We cannot substitute near-synonyms for the components of a collocation. For example, we can’t say yellow wine instead of white wine even though yellow is as good a description of the color of white wine as white is (it is kind of a yellowish white).

Non-modifiability

Many collocations cannot be freely modified with additional lexical material or through grammatical transformations. This is especially true for frozen expressions like idioms. For example, we can’t modify frog in to get a frog in one’s throat into to get an ugly frog in one’s throat although usually nouns like frog can be modified by adjectives like ugly. Similarly, going from singular to plural can make an idiom ill-formed, for example in people as poor as church mice.

Types

There a various types of collocations:

  • noun phrases, like strong tea and weapons of mass destruction
  • phrasal verbs, like to make up, verb particle constructions, important part of the lexicon of English, combination of a main verb and a particle, often correspond to a single lexeme in other languages, often non-adjancent words
  • light verbs, like make a decision or do a favor. There is hardly anything about the meaning of make, take or do that would explain why we have to say make a decision instead of take a decision and do a favor instead of make a favor
  • stock phrases, like the rich and powerful
  • subtle and not-easily-explainable patterns of word usage, like a stiff breeze, or broad daylight
  • phraseme or set phrase is a multi word utterance where at least one of whose components is selectionnaly constrained or restricted by linguistic convention such that it is not freely chosen.
  • idiomatic phrase or idiom, completely frozen expressions, like proper nouns
    • proper nouns, proper names, quite different from lexical collocation but usually included
    • saying or a proverb, figure of speech, foxed expression
  • terminological expressions, like group of words in technical domains that are often compositional but they may have to be treated consistently for certain NLP tasks such as translation.

Applications in NLP

Collocations are important for a number of applications:

  • natural language generation, to make sure that the output sounds natural and mistakes like powerful tea or to take a decision are avoided
  • computational lexicography, to automatically identify the important collocations to be listed in a dictionary entry
  • word tokenizer/parsing, so that preference can be given to parse with natural collocations
  • corpus linguistic research, the study of social phenomena like the reinforcement of cultural stereotypes through language (Stubbs 1996)

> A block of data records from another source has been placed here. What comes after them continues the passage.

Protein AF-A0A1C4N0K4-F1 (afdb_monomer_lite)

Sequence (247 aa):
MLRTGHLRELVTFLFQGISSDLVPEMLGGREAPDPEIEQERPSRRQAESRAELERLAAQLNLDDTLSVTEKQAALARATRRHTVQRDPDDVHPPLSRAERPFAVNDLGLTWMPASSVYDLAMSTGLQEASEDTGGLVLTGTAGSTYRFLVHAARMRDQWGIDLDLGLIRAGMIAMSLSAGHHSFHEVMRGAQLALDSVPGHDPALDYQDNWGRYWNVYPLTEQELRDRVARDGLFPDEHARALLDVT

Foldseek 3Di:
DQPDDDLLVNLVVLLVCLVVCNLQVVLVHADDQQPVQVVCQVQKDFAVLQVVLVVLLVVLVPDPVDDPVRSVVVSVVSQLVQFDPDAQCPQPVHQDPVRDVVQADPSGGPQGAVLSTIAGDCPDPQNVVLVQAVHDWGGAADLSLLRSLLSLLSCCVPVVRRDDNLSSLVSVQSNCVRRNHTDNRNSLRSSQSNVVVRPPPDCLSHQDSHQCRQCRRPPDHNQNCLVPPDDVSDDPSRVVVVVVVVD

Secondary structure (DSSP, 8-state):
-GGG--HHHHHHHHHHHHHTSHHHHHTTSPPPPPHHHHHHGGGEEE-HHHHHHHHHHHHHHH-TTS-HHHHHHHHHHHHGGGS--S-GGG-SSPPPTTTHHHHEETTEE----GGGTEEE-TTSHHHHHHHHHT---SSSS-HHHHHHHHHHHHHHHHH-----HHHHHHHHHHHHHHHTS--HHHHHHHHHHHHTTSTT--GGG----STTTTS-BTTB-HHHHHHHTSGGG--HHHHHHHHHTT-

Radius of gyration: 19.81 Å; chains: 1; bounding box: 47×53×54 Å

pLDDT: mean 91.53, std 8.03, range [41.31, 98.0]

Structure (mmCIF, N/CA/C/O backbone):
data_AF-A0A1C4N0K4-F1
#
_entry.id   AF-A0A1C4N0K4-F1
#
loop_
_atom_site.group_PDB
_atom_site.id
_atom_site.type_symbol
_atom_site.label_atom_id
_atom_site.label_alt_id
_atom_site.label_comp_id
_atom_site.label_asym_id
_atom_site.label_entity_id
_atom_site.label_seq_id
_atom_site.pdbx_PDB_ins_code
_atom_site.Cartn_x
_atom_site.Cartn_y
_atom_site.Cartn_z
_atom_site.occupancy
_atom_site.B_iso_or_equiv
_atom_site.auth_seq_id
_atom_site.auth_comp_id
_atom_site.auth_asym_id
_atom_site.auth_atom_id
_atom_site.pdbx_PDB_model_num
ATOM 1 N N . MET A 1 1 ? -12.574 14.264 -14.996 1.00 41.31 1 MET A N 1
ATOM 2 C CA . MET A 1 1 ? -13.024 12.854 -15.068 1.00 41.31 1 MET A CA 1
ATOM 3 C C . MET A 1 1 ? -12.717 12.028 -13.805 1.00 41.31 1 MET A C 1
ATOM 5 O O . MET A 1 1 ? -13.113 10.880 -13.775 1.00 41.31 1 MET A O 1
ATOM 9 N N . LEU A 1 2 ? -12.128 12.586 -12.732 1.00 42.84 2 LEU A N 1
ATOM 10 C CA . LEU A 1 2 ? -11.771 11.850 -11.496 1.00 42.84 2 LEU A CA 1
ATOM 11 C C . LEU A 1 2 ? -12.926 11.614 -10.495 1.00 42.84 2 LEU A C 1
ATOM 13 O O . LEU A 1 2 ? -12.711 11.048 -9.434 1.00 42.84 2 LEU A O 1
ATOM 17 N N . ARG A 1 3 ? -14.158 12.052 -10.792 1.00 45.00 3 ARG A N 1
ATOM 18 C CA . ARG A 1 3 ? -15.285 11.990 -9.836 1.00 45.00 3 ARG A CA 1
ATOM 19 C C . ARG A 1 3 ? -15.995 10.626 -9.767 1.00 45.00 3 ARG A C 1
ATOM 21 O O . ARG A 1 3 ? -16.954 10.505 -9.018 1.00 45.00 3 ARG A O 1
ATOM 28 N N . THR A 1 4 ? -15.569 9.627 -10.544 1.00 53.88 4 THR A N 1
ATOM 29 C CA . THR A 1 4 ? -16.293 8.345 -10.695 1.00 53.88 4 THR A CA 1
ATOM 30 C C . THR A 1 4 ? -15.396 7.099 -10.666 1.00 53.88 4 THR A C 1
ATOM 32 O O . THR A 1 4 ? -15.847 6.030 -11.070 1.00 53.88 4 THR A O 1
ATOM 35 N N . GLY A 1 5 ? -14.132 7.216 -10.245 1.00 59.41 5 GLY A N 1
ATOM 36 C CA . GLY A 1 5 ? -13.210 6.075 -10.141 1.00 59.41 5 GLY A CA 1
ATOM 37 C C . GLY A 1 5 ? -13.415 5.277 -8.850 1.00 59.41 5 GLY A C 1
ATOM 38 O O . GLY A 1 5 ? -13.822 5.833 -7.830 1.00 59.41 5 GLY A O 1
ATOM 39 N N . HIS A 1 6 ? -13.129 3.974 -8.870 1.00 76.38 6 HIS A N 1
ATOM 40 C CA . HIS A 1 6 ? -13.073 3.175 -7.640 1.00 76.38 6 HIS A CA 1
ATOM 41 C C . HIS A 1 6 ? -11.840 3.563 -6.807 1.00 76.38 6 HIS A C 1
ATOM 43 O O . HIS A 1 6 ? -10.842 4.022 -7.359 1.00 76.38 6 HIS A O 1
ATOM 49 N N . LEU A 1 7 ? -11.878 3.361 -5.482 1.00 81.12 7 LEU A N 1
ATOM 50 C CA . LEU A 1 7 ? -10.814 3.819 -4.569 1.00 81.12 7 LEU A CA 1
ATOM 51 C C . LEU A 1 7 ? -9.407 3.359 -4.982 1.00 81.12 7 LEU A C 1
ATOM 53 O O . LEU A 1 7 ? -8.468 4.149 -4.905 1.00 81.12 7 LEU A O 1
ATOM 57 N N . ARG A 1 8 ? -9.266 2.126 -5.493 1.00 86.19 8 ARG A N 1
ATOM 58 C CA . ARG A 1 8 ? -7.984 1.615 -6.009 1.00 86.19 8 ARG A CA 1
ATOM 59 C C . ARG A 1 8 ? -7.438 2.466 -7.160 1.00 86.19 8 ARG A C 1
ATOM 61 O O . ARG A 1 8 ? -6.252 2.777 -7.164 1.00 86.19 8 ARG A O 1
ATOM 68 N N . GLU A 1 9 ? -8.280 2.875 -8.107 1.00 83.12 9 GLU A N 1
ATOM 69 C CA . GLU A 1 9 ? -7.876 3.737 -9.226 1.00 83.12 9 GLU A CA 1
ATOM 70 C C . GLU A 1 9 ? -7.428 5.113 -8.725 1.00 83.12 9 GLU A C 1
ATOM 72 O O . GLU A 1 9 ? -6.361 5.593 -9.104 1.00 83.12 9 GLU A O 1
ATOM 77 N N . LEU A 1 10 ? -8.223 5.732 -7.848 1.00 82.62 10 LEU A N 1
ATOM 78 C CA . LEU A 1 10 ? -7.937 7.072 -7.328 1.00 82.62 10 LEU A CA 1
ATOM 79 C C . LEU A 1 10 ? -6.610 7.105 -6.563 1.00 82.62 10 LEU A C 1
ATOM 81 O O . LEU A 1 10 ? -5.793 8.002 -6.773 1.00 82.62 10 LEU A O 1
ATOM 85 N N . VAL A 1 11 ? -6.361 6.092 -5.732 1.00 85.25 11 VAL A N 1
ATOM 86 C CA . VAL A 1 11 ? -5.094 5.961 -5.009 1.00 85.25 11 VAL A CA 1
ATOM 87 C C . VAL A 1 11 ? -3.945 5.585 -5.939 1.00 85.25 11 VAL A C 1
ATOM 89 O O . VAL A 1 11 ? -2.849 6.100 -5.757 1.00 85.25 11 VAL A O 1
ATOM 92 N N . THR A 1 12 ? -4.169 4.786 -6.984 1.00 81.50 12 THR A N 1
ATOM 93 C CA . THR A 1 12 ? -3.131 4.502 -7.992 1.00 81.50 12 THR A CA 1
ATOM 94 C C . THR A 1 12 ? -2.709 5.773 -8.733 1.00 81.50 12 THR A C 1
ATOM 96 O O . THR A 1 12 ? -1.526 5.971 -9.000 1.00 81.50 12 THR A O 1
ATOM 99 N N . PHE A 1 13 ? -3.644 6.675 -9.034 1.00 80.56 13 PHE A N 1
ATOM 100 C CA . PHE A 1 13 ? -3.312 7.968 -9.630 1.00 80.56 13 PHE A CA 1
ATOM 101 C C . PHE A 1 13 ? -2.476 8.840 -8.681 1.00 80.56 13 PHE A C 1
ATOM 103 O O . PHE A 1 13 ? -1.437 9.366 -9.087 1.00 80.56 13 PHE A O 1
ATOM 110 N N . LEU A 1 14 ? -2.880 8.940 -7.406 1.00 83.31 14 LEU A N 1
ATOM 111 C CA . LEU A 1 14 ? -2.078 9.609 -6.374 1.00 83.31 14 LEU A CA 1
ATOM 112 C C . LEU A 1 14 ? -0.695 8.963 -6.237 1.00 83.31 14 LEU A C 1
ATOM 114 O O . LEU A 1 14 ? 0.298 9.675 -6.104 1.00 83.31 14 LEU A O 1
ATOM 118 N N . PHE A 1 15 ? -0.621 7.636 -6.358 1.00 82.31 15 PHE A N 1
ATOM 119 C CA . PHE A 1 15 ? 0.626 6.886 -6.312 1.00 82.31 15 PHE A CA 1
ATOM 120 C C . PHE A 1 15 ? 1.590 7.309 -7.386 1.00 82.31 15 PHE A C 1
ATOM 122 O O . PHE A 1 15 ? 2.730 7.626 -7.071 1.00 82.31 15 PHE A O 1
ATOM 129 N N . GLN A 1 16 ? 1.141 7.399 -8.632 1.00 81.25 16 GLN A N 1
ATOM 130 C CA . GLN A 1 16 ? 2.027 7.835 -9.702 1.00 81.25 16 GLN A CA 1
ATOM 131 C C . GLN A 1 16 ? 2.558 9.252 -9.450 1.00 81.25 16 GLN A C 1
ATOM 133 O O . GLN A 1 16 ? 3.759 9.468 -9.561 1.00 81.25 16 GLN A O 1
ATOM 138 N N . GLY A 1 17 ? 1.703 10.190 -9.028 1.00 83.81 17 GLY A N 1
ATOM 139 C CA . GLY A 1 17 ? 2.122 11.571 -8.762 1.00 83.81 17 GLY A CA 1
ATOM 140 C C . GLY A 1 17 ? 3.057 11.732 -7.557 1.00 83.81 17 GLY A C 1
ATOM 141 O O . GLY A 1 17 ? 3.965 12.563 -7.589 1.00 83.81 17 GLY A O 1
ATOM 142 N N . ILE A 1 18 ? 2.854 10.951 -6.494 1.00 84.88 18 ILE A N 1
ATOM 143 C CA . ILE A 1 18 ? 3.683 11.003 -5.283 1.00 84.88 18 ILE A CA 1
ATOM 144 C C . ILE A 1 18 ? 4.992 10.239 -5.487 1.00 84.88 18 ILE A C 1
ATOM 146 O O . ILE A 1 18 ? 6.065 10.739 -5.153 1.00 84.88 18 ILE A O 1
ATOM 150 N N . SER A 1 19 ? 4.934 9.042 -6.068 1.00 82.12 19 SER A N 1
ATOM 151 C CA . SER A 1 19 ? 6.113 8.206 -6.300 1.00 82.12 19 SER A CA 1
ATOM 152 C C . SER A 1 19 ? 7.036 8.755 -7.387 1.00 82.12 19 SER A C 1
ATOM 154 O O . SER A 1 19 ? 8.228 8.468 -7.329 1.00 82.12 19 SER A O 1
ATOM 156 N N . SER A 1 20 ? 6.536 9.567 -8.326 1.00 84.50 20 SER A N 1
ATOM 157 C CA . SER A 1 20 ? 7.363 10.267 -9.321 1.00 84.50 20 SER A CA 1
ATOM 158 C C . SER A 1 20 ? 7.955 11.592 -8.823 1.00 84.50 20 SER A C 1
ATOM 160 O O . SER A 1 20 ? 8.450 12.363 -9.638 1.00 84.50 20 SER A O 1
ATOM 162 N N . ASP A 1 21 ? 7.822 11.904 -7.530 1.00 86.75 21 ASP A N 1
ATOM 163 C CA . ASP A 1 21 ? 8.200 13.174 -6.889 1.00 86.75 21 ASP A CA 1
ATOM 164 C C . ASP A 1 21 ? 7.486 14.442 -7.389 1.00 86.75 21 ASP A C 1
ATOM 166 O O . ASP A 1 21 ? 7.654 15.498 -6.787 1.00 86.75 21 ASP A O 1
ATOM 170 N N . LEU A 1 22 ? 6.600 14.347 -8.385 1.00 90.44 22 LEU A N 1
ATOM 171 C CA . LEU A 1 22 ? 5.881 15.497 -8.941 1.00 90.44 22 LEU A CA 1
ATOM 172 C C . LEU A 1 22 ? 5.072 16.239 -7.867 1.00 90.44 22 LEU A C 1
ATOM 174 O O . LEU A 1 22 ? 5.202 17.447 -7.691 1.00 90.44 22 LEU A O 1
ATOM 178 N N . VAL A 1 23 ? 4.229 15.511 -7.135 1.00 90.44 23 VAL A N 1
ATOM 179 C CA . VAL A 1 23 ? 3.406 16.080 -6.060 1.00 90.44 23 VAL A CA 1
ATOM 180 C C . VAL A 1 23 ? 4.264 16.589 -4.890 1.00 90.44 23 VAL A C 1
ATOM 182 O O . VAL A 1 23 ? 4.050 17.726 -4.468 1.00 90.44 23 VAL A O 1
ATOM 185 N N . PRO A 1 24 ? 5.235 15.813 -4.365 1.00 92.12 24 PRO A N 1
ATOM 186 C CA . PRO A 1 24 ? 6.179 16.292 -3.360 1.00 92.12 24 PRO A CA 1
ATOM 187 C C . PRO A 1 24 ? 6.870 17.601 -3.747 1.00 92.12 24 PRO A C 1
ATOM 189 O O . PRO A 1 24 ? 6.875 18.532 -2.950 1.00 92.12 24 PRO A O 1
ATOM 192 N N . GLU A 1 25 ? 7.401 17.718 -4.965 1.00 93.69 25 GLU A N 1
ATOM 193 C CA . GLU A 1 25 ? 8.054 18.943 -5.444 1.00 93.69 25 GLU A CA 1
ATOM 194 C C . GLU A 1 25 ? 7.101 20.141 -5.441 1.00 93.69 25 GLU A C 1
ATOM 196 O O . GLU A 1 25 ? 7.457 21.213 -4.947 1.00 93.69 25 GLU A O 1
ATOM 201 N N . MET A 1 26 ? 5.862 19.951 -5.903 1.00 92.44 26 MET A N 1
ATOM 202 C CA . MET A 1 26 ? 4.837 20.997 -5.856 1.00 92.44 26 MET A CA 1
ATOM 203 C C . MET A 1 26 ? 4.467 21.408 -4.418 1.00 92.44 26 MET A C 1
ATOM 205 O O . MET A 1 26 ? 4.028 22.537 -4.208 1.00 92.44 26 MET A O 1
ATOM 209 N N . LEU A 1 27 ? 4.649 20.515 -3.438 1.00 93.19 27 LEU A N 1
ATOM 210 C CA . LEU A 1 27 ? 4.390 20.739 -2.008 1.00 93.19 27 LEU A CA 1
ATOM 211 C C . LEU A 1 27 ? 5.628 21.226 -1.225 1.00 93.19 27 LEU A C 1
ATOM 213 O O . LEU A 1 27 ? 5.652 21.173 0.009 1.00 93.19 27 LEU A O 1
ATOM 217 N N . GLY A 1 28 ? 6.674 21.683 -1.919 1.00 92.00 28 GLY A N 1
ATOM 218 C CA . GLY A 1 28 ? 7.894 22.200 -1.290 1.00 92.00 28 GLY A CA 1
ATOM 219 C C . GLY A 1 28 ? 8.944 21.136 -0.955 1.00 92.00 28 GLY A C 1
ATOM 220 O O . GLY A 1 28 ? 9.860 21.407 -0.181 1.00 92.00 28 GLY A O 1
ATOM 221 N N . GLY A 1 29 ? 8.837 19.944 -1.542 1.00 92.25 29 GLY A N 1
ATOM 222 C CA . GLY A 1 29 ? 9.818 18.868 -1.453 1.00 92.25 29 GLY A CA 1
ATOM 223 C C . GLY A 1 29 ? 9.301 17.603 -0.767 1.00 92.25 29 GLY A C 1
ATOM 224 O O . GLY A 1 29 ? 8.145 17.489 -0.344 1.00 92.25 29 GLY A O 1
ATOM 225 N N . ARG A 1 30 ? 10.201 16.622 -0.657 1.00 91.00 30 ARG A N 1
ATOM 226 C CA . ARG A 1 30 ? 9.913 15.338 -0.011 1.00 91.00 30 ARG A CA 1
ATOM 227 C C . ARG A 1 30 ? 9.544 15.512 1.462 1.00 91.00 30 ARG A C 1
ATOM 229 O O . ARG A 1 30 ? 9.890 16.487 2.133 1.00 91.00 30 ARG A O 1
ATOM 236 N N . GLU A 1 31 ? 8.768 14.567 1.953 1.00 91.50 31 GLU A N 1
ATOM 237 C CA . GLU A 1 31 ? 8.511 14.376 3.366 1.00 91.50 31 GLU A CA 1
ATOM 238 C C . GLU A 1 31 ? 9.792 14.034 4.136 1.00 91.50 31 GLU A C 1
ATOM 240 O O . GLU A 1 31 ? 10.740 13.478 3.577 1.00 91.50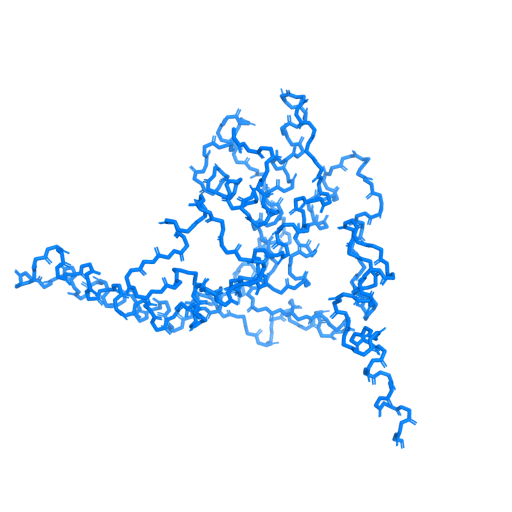 31 GLU A O 1
ATOM 245 N N . ALA A 1 32 ? 9.837 14.402 5.419 1.00 90.75 32 ALA A N 1
ATOM 246 C CA . ALA A 1 32 ? 10.879 13.883 6.292 1.00 90.75 32 ALA A CA 1
ATOM 247 C C . ALA A 1 32 ? 10.630 12.378 6.474 1.00 90.75 32 ALA A C 1
ATOM 249 O O . ALA A 1 32 ? 9.471 11.985 6.612 1.00 90.75 32 ALA A O 1
ATOM 250 N N . PRO A 1 33 ? 11.672 11.536 6.447 1.00 88.81 33 PRO A N 1
ATOM 251 C CA . PRO A 1 33 ? 11.485 10.121 6.704 1.00 88.81 33 PRO A CA 1
ATOM 252 C C . PRO A 1 33 ? 11.057 9.906 8.158 1.00 88.81 33 PRO A C 1
ATOM 254 O O . PRO A 1 33 ? 11.561 10.575 9.064 1.00 88.81 33 PRO A O 1
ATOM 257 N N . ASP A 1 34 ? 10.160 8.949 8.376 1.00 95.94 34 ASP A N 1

Co-occurrence VS Collocation

In linguistics, co-occurences or terms associations are graphemes where words are strongly associated with each other, but do not necessarily occur in a common grammatical unit and with a particular order. In other words, a co-occurrence is an extension of word counting in higher dimensions. The co-presence of more than one word/token within the same contextual window has to be statistically significative.

When it’s proved that there is a semantical or gramatical dependency between two words, we call it collocation. Then, collocation is special case of co-occurrence, or “free phrases”, where all of the members are chosen freely, based exclusively on their meaning and the message that the speaker wishes to communicate.

Co-occurence and semantic field

Co-occurrence can be interpreted as an indicator of semantic proximity. When two words or more have a semantical relationship, co-occurrence notion is at the base of thematic, semantic field and isotopy. It is a more general association of words that are likely to be used in the same context.

In semantic and semiotiquen, isotopy is the redondancy of element in a corpus enabling to understand it. For example, the redondancy of the first person (I), make it easy to understand that the same person is talking. Redondancy of the same semantic field enable us to understand that we are talking about the same theme.

Principal approaches of finding collocations

There are various and complementary ways to look for collocations:

  • selection of collocations by frequency
  • selection based on mean and variance of the distance between focal word and collocating word
  • hypothesis testing
  • mutual information

In the remaining parts of this post, we are going to focus on hypothesis testing and more specifically on the likelihood ratio test.

Dunning likelihood collocation score

Likelihood ratios are more appropriate for sparse data than the \(\chi^2\) test. But they also have the advantage that the statistic we are computing, a likelihood ratio, is more interpretable than the \(\chi^2\) statistic.

At the end, the likelihood ratio is simply a number that tells us how much more likely one hypothesis is than the other.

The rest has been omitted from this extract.